RECORDED DATA:
——————
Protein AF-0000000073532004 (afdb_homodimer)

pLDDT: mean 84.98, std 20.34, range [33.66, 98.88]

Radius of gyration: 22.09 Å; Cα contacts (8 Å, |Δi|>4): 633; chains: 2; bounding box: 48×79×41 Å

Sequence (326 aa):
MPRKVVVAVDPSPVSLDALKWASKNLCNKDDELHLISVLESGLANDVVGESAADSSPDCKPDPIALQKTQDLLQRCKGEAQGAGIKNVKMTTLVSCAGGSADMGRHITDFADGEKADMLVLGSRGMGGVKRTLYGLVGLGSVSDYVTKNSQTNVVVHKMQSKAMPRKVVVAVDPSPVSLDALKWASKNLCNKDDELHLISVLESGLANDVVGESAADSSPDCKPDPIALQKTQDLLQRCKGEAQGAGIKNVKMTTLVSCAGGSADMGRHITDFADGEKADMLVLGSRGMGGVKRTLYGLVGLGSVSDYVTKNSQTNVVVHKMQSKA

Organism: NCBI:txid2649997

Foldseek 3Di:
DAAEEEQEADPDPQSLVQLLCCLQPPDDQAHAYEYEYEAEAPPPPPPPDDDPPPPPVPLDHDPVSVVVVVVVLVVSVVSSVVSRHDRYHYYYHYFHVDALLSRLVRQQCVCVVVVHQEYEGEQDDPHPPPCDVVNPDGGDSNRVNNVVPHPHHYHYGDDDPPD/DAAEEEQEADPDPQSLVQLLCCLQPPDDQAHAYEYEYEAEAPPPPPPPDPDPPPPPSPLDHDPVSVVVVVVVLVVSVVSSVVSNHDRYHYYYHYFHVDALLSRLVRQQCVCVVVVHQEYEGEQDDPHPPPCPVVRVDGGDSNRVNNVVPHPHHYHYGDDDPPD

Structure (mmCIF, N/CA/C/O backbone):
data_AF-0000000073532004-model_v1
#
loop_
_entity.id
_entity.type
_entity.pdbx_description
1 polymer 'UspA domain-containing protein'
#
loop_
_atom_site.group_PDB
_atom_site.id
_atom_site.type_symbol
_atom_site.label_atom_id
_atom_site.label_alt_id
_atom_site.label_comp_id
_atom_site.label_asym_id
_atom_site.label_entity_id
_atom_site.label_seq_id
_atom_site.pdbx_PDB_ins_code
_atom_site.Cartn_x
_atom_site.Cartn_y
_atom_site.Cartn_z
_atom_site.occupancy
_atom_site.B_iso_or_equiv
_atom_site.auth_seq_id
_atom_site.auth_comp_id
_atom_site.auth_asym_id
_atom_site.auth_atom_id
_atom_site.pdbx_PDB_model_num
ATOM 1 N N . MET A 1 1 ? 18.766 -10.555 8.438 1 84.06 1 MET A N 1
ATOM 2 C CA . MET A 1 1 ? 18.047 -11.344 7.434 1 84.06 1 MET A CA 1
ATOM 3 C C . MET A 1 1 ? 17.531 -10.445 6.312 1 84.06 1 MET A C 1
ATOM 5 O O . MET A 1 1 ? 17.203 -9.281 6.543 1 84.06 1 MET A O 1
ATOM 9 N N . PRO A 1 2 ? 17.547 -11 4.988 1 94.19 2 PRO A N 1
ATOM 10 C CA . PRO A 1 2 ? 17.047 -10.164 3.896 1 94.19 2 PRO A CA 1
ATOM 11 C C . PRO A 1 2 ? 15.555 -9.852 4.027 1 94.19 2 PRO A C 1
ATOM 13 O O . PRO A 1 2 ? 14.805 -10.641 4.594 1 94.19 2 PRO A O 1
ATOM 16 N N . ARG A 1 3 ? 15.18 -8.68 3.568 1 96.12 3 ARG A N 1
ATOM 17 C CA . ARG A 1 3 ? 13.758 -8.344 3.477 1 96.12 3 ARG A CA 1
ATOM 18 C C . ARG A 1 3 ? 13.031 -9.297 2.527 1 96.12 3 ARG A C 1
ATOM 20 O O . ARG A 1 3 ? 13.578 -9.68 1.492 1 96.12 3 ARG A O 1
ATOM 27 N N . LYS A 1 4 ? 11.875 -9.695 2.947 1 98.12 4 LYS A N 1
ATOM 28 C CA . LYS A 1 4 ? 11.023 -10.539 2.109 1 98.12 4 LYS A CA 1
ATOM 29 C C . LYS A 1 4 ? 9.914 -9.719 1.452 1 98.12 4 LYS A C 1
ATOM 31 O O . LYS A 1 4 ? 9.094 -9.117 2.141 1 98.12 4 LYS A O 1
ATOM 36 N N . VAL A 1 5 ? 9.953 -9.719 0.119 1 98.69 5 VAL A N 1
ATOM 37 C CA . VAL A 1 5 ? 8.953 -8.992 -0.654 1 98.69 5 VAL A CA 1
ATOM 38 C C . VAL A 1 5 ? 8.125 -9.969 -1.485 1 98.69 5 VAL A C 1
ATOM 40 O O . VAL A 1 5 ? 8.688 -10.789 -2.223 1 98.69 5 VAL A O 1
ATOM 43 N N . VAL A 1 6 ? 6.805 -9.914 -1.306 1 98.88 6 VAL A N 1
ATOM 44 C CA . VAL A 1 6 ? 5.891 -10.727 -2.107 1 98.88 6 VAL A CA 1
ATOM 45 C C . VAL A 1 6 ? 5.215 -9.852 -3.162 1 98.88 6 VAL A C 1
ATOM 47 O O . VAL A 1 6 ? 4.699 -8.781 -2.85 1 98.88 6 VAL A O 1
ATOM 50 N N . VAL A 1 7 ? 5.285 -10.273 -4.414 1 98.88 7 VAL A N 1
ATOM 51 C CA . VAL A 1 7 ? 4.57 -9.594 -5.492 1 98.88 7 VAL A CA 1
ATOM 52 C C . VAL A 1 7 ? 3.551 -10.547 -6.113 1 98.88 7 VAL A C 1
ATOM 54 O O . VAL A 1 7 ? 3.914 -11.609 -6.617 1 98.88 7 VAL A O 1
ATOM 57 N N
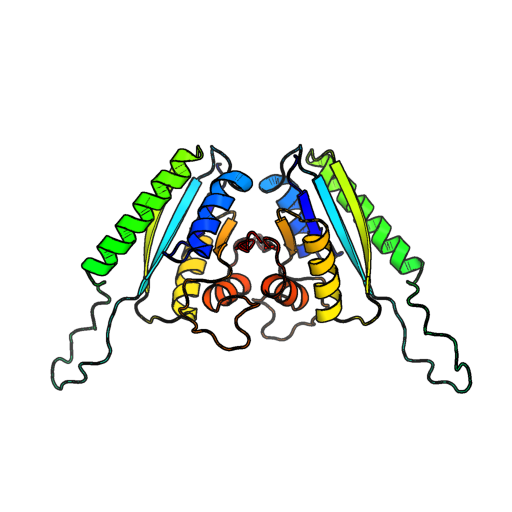 . ALA A 1 8 ? 2.266 -10.156 -6.02 1 98.69 8 ALA A N 1
ATOM 58 C CA . ALA A 1 8 ? 1.216 -10.906 -6.707 1 98.69 8 ALA A CA 1
ATOM 59 C C . ALA A 1 8 ? 1.065 -10.438 -8.148 1 98.69 8 ALA A C 1
ATOM 61 O O . ALA A 1 8 ? 0.764 -9.266 -8.398 1 98.69 8 ALA A O 1
ATOM 62 N N . VAL A 1 9 ? 1.194 -11.43 -9.062 1 97.94 9 VAL A N 1
ATOM 63 C CA . VAL A 1 9 ? 1.229 -11.016 -10.461 1 97.94 9 VAL A CA 1
ATOM 64 C C . VAL A 1 9 ? 0.141 -11.75 -11.242 1 97.94 9 VAL A C 1
ATOM 66 O O . VAL A 1 9 ? -0.22 -12.875 -10.906 1 97.94 9 VAL A O 1
ATOM 69 N N . ASP A 1 10 ? -0.413 -11.078 -12.211 1 95.38 10 ASP A N 1
ATOM 70 C CA . ASP A 1 10 ? -1.291 -11.609 -13.25 1 95.38 10 ASP A CA 1
ATOM 71 C C . ASP A 1 10 ? -0.969 -11 -14.609 1 95.38 10 ASP A C 1
ATOM 73 O O . ASP A 1 10 ? -0.084 -10.148 -14.719 1 95.38 10 ASP A O 1
ATOM 77 N N . PRO A 1 11 ? -1.559 -11.438 -15.648 1 94.94 11 PRO A N 1
ATOM 78 C CA . PRO A 1 11 ? -1.15 -10.984 -16.984 1 94.94 11 PRO A CA 1
ATOM 79 C C . PRO A 1 11 ? -1.594 -9.555 -17.281 1 94.94 11 PRO A C 1
ATOM 81 O O . PRO A 1 11 ? -1.23 -8.992 -18.312 1 94.94 11 PRO A O 1
ATOM 84 N N . SER A 1 12 ? -2.367 -8.914 -16.453 1 93.25 12 SER A N 1
ATOM 85 C CA . SER A 1 12 ? -2.854 -7.57 -16.734 1 93.25 12 SER A CA 1
ATOM 86 C C . SER A 1 12 ? -1.704 -6.57 -16.812 1 93.25 12 SER A C 1
ATOM 88 O O . SER A 1 12 ? -0.684 -6.746 -16.141 1 93.25 12 SER A O 1
ATOM 90 N N . PRO A 1 13 ? -1.818 -5.5 -17.594 1 94 13 PRO A N 1
ATOM 91 C CA . PRO A 1 13 ? -0.762 -4.492 -17.719 1 94 13 PRO A CA 1
ATOM 92 C C . PRO A 1 13 ? -0.403 -3.842 -16.391 1 94 13 PRO A C 1
ATOM 94 O O . PRO A 1 13 ? 0.776 -3.604 -16.109 1 94 13 PRO A O 1
ATOM 97 N N . VAL A 1 14 ? -1.376 -3.566 -15.57 1 94.56 14 VAL A N 1
ATOM 98 C CA . VAL A 1 14 ? -1.123 -2.908 -14.297 1 94.56 14 VAL A CA 1
ATOM 99 C C . VAL A 1 14 ? -0.314 -3.832 -13.391 1 94.56 14 VAL A C 1
ATOM 101 O O . VAL A 1 14 ? 0.582 -3.381 -12.672 1 94.56 14 VAL A O 1
ATOM 104 N N . SER A 1 15 ? -0.621 -5.086 -13.406 1 96.19 15 SER A N 1
ATOM 105 C CA . SER A 1 15 ? 0.084 -6.062 -12.586 1 96.19 15 SER A CA 1
ATOM 106 C C . SER A 1 15 ? 1.536 -6.211 -13.023 1 96.19 15 SER A C 1
ATOM 108 O O . SER A 1 15 ? 2.445 -6.234 -12.195 1 96.19 15 SER A O 1
ATOM 110 N N . LEU A 1 16 ? 1.735 -6.285 -14.312 1 96.94 16 LEU A N 1
ATOM 111 C CA . LEU A 1 16 ? 3.094 -6.402 -14.828 1 96.94 16 LEU A CA 1
ATOM 112 C C . LEU A 1 16 ? 3.887 -5.125 -14.57 1 96.94 16 LEU A C 1
ATOM 114 O O . LEU A 1 16 ? 5.078 -5.18 -14.258 1 96.94 16 LEU A O 1
ATOM 118 N N . ASP A 1 17 ? 3.215 -4.051 -14.703 1 97.12 17 ASP A N 1
ATOM 119 C CA . ASP A 1 17 ? 3.852 -2.773 -14.391 1 97.12 17 ASP A CA 1
ATOM 120 C C . ASP A 1 17 ? 4.227 -2.693 -12.914 1 97.12 17 ASP A C 1
ATOM 122 O O . ASP A 1 17 ? 5.238 -2.084 -12.555 1 97.12 17 ASP A O 1
ATOM 126 N N . ALA A 1 18 ? 3.416 -3.316 -12.07 1 97.88 18 ALA A N 1
ATOM 127 C CA . ALA A 1 18 ? 3.703 -3.352 -10.633 1 97.88 18 ALA A CA 1
ATOM 128 C C . ALA A 1 18 ? 5.027 -4.059 -10.359 1 97.88 18 ALA A C 1
ATOM 130 O O . ALA A 1 18 ? 5.836 -3.584 -9.562 1 97.88 18 ALA A O 1
ATOM 131 N N . LEU A 1 19 ? 5.227 -5.121 -11.016 1 98.31 19 LEU A N 1
ATOM 132 C CA . LEU A 1 19 ? 6.48 -5.852 -10.844 1 98.31 19 LEU A CA 1
ATOM 133 C C . LEU A 1 19 ? 7.664 -5.02 -11.32 1 98.31 19 LEU A C 1
ATOM 135 O O . LEU A 1 19 ? 8.688 -4.934 -10.625 1 98.31 19 LEU A O 1
ATOM 139 N N . LYS A 1 20 ? 7.492 -4.449 -12.461 1 97.56 20 LYS A N 1
ATOM 140 C CA . LYS A 1 20 ? 8.562 -3.619 -12.992 1 97.56 20 LYS A CA 1
ATOM 141 C C . LYS A 1 20 ? 8.914 -2.482 -12.039 1 97.56 20 LYS A C 1
ATOM 143 O O . LYS A 1 20 ? 10.086 -2.266 -11.719 1 97.56 20 LYS A O 1
ATOM 148 N N . TRP A 1 21 ? 7.93 -1.837 -11.625 1 97.12 21 TRP A N 1
ATOM 149 C CA . TRP A 1 21 ? 8.117 -0.723 -10.703 1 97.12 21 TRP A CA 1
ATOM 150 C C . TRP A 1 21 ? 8.75 -1.197 -9.398 1 97.12 21 TRP A C 1
ATOM 152 O O . TRP A 1 21 ? 9.688 -0.582 -8.898 1 97.12 21 TRP A O 1
ATOM 162 N N . ALA A 1 22 ? 8.227 -2.291 -8.82 1 98.06 22 ALA A N 1
ATOM 163 C CA . ALA A 1 22 ? 8.727 -2.791 -7.543 1 98.06 22 ALA A CA 1
ATOM 164 C C . ALA A 1 22 ? 10.188 -3.205 -7.648 1 98.06 22 ALA A C 1
ATOM 166 O O . ALA A 1 22 ? 10.984 -2.922 -6.754 1 98.06 22 ALA A O 1
ATOM 167 N N . SER A 1 23 ? 10.516 -3.816 -8.734 1 97.75 23 SER A N 1
ATOM 168 C CA . SER A 1 23 ? 11.883 -4.293 -8.93 1 97.75 23 SER A CA 1
ATOM 169 C C . SER A 1 23 ? 12.867 -3.129 -9.008 1 97.75 23 SER A C 1
ATOM 171 O O . SER A 1 23 ? 14 -3.236 -8.547 1 97.75 23 SER A O 1
ATOM 173 N N . LYS A 1 24 ? 12.375 -2.004 -9.469 1 94.88 24 LYS A N 1
ATOM 174 C CA . LYS A 1 24 ? 13.266 -0.876 -9.711 1 94.88 24 LYS A CA 1
ATOM 175 C C . LYS A 1 24 ? 13.258 0.099 -8.539 1 94.88 24 LYS A C 1
ATOM 177 O O . LYS A 1 24 ? 14.281 0.703 -8.219 1 94.88 24 LYS A O 1
ATOM 182 N N . ASN A 1 25 ? 12.133 0.206 -7.922 1 94.56 25 ASN A N 1
ATOM 183 C CA . ASN A 1 25 ? 11.969 1.343 -7.023 1 94.56 25 ASN A CA 1
ATOM 184 C C . ASN A 1 25 ? 11.766 0.89 -5.578 1 94.56 25 ASN A C 1
ATOM 186 O O . ASN A 1 25 ? 11.883 1.691 -4.652 1 94.56 25 ASN A O 1
ATOM 190 N N . LEU A 1 26 ? 11.484 -0.342 -5.379 1 96.62 26 LEU A N 1
ATOM 191 C CA . LEU A 1 26 ? 11.094 -0.81 -4.051 1 96.62 26 LEU A CA 1
ATOM 192 C C . LEU A 1 26 ? 12.086 -1.844 -3.529 1 96.62 26 LEU A C 1
ATOM 194 O O . LEU A 1 26 ? 12.523 -1.763 -2.381 1 96.62 26 LEU A O 1
ATOM 198 N N . CYS A 1 27 ? 12.492 -2.742 -4.387 1 96.81 27 CYS A N 1
ATOM 199 C CA . CYS A 1 27 ? 13.328 -3.865 -3.965 1 96.81 27 CYS A CA 1
ATOM 200 C C . CYS A 1 27 ? 14.797 -3.477 -3.949 1 96.81 27 CYS A C 1
ATOM 202 O O . CYS A 1 27 ? 15.227 -2.619 -4.723 1 96.81 27 CYS A O 1
ATOM 204 N N . ASN A 1 28 ? 15.461 -4.086 -3.023 1 94.56 28 ASN A N 1
ATOM 205 C CA . ASN A 1 28 ? 16.922 -4.086 -3.029 1 94.56 28 ASN A CA 1
ATOM 206 C C . ASN A 1 28 ? 17.484 -5.355 -3.668 1 94.56 28 ASN A C 1
ATOM 208 O O . ASN A 1 28 ? 16.797 -6.371 -3.746 1 94.56 28 ASN A O 1
ATOM 212 N N . LYS A 1 29 ? 18.734 -5.316 -3.984 1 95.25 29 LYS A N 1
ATOM 213 C CA . LYS A 1 29 ? 19.375 -6.438 -4.672 1 95.25 29 LYS A CA 1
ATOM 214 C C . LYS A 1 29 ? 19.406 -7.676 -3.781 1 95.25 29 LYS A C 1
ATOM 216 O O . LYS A 1 29 ? 19.359 -8.805 -4.277 1 95.25 29 LYS A O 1
ATOM 221 N N . ASP A 1 30 ? 19.406 -7.426 -2.502 1 96.31 30 ASP A N 1
ATOM 222 C CA . ASP A 1 30 ? 19.578 -8.539 -1.575 1 96.31 30 ASP A CA 1
ATOM 223 C C . ASP A 1 30 ? 18.219 -9.016 -1.037 1 96.31 30 ASP A C 1
ATOM 225 O O . ASP A 1 30 ? 18.172 -9.969 -0.256 1 96.31 30 ASP A O 1
ATOM 229 N N . ASP A 1 31 ? 17.141 -8.477 -1.465 1 98 31 ASP A N 1
ATOM 230 C CA . ASP A 1 31 ? 15.82 -8.891 -1.025 1 98 31 ASP A CA 1
ATOM 231 C C . ASP A 1 31 ? 15.5 -10.305 -1.506 1 98 31 ASP A C 1
ATOM 233 O O . ASP A 1 31 ? 16.047 -10.766 -2.502 1 98 31 ASP A O 1
ATOM 237 N N . GLU A 1 32 ? 14.695 -10.961 -0.694 1 98.5 32 GLU A N 1
ATOM 238 C CA . GLU A 1 32 ? 14.039 -12.18 -1.147 1 98.5 32 GLU A CA 1
ATOM 239 C C . GLU A 1 32 ? 12.688 -11.883 -1.777 1 98.5 32 GLU A C 1
ATOM 241 O O . GLU A 1 32 ? 11.758 -11.438 -1.091 1 98.5 32 GLU A O 1
ATOM 246 N N . LEU A 1 33 ? 12.664 -12.125 -3.082 1 98.69 33 LEU A N 1
ATOM 247 C CA . LEU A 1 33 ? 11.453 -11.781 -3.818 1 98.69 33 LEU A CA 1
ATOM 248 C C . LEU A 1 33 ? 10.617 -13.023 -4.094 1 98.69 33 LEU A C 1
ATOM 250 O O . LEU A 1 33 ? 11.109 -13.992 -4.672 1 98.69 33 LEU A O 1
ATOM 254 N N . HIS A 1 34 ? 9.375 -13.016 -3.613 1 98.88 34 HIS A N 1
ATOM 255 C CA . HIS A 1 34 ? 8.414 -14.07 -3.914 1 98.88 34 HIS A CA 1
ATOM 256 C C . HIS A 1 34 ? 7.402 -13.609 -4.957 1 98.88 34 HIS A C 1
ATOM 258 O O . HIS A 1 34 ? 6.602 -12.703 -4.699 1 98.88 34 HIS A O 1
ATOM 264 N N . LEU A 1 35 ? 7.484 -14.211 -6.102 1 98.88 35 LEU A N 1
ATOM 265 C CA . LEU A 1 35 ? 6.48 -14 -7.141 1 98.88 35 LEU A CA 1
ATOM 266 C C . LEU A 1 35 ? 5.359 -15.031 -7.031 1 98.88 35 LEU A C 1
ATOM 268 O O . LEU A 1 35 ? 5.605 -16.234 -7.141 1 98.88 35 LEU A O 1
ATOM 272 N N . ILE A 1 36 ? 4.156 -14.477 -6.832 1 98.75 36 ILE A N 1
ATOM 273 C CA . ILE A 1 36 ? 3.061 -15.43 -6.684 1 98.75 36 ILE A CA 1
ATOM 274 C C . ILE A 1 36 ? 1.951 -15.094 -7.68 1 98.75 36 ILE A C 1
ATOM 276 O O . ILE A 1 36 ? 1.799 -13.945 -8.086 1 98.75 36 ILE A O 1
ATOM 280 N N . SER A 1 37 ? 1.231 -16.062 -8.07 1 97.75 37 SER A N 1
ATOM 281 C CA . SER A 1 37 ? 0.031 -15.938 -8.891 1 97.75 37 SER A CA 1
ATOM 282 C C . SER A 1 37 ? -1.043 -16.922 -8.453 1 97.75 37 SER A C 1
ATOM 284 O O . SER A 1 37 ? -0.729 -18.016 -7.969 1 97.75 37 SER A O 1
ATOM 286 N N . VAL A 1 38 ? -2.275 -16.5 -8.594 1 95.62 38 VAL A N 1
ATOM 287 C CA . VAL A 1 38 ? -3.389 -17.359 -8.188 1 95.62 38 VAL A CA 1
ATOM 288 C C . VAL A 1 38 ? -4.078 -17.922 -9.43 1 95.62 38 VAL A C 1
ATOM 290 O O . VAL A 1 38 ? -4.52 -17.172 -10.305 1 95.62 38 VAL A O 1
ATOM 293 N N . LEU A 1 39 ? -4.117 -19.203 -9.5 1 91.88 39 LEU A N 1
ATOM 294 C CA . LEU A 1 39 ? -4.812 -19.922 -10.562 1 91.88 39 LEU A CA 1
ATOM 295 C C . LEU A 1 39 ? -6.18 -20.406 -10.086 1 91.88 39 LEU A C 1
ATOM 297 O O . LEU A 1 39 ? -6.277 -21.094 -9.07 1 91.88 39 LEU A O 1
ATOM 301 N N . GLU A 1 40 ? -7.227 -19.938 -10.797 1 84.19 40 GLU A N 1
ATOM 302 C CA . GLU A 1 40 ? -8.555 -20.438 -10.461 1 84.19 40 GLU A CA 1
ATOM 303 C C . GLU A 1 40 ? -8.805 -21.812 -11.078 1 84.19 40 GLU A C 1
ATOM 305 O O . GLU A 1 40 ? -8.578 -22 -12.273 1 84.19 40 GLU A O 1
ATOM 310 N N . SER A 1 41 ? -9.102 -22.781 -10.289 1 76.44 41 SER A N 1
ATOM 311 C CA . SER A 1 41 ? -9.359 -24.141 -10.773 1 76.44 41 SER A CA 1
ATOM 312 C C . SER A 1 41 ? -10.711 -24.219 -11.477 1 76.44 41 SER A C 1
ATOM 314 O O . SER A 1 41 ? -11.648 -23.516 -11.109 1 76.44 41 SER A O 1
ATOM 316 N N . GLY A 1 42 ? -10.82 -24.062 -12.766 1 56.25 42 GLY A N 1
ATOM 317 C CA . GLY A 1 42 ? -11.977 -24.234 -13.633 1 56.25 42 GLY A CA 1
ATOM 318 C C . GLY A 1 42 ? -13.016 -25.188 -13.07 1 56.25 42 GLY A C 1
ATOM 319 O O . GLY A 1 42 ? -13.789 -25.781 -13.812 1 56.25 42 GLY A O 1
ATOM 320 N N . LEU A 1 43 ? -13.195 -25.453 -11.875 1 49.06 43 LEU A N 1
ATOM 321 C CA . LEU A 1 43 ? -14.289 -26.391 -11.695 1 49.06 43 LEU A CA 1
ATOM 322 C C . LEU A 1 43 ? -15.602 -25.828 -12.227 1 49.06 43 LEU A C 1
ATOM 324 O O . LEU A 1 43 ? -16.109 -24.844 -11.695 1 49.06 43 LEU A O 1
ATOM 328 N N . ALA A 1 44 ? -15.75 -25.562 -13.523 1 43.22 44 ALA A N 1
ATOM 329 C CA . ALA A 1 44 ? -17.094 -25.391 -14.062 1 43.22 44 ALA A CA 1
ATOM 330 C C . ALA A 1 44 ? -18.094 -26.297 -13.352 1 43.22 44 ALA A C 1
ATOM 332 O O . ALA A 1 44 ? -17.875 -27.5 -13.25 1 43.22 44 ALA A O 1
ATOM 333 N N . ASN A 1 45 ? -18.672 -25.703 -12.406 1 41.06 45 ASN A N 1
ATOM 334 C CA . ASN A 1 45 ? -19.875 -26.359 -11.906 1 41.06 45 ASN A CA 1
ATOM 335 C C . ASN A 1 45 ? -20.719 -26.938 -13.047 1 41.06 45 ASN A C 1
ATOM 337 O O . ASN A 1 45 ? -21.906 -27.219 -12.867 1 41.06 45 ASN A O 1
ATOM 341 N N . ASP A 1 46 ? -20.422 -26.734 -14.328 1 37.53 46 ASP A N 1
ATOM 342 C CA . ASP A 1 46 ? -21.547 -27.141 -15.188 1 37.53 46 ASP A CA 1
——————
YOUR ASSIGNMENT: Which lines above run from the one containing "ATOM 256 C C" down to the one containing "ATOM 276 O O"? Repeat exactly those, both ends included, and nothing else.

ANSWER BOX:
ATOM 256 C C . HIS A 1 34 ? 7.402 -13.609 -4.957 1 98.88 34 HIS A C 1
ATOM 258 O O . HIS A 1 34 ? 6.602 -12.703 -4.699 1 98.88 34 HIS A O 1
ATOM 264 N N . LEU A 1 35 ? 7.484 -14.211 -6.102 1 98.88 35 LEU A N 1
ATOM 265 C CA . LEU A 1 35 ? 6.48 -14 -7.141 1 98.88 35 LEU A CA 1
ATOM 266 C C . LEU A 1 35 ? 5.359 -15.031 -7.031 1 98.88 35 LEU A C 1
ATOM 268 O O . LEU A 1 35 ? 5.605 -16.234 -7.141 1 98.88 35 LEU A O 1
ATOM 272 N N . ILE A 1 36 ? 4.156 -14.477 -6.832 1 98.75 36 ILE A N 1
ATOM 273 C CA . ILE A 1 36 ? 3.061 -15.43 -6.684 1 98.75 36 ILE A CA 1
ATOM 274 C C . ILE A 1 36 ? 1.951 -15.094 -7.68 1 98.75 36 ILE A C 1
ATOM 276 O O . ILE A 1 36 ? 1.799 -13.945 -8.086 1 98.75 36 ILE A O 1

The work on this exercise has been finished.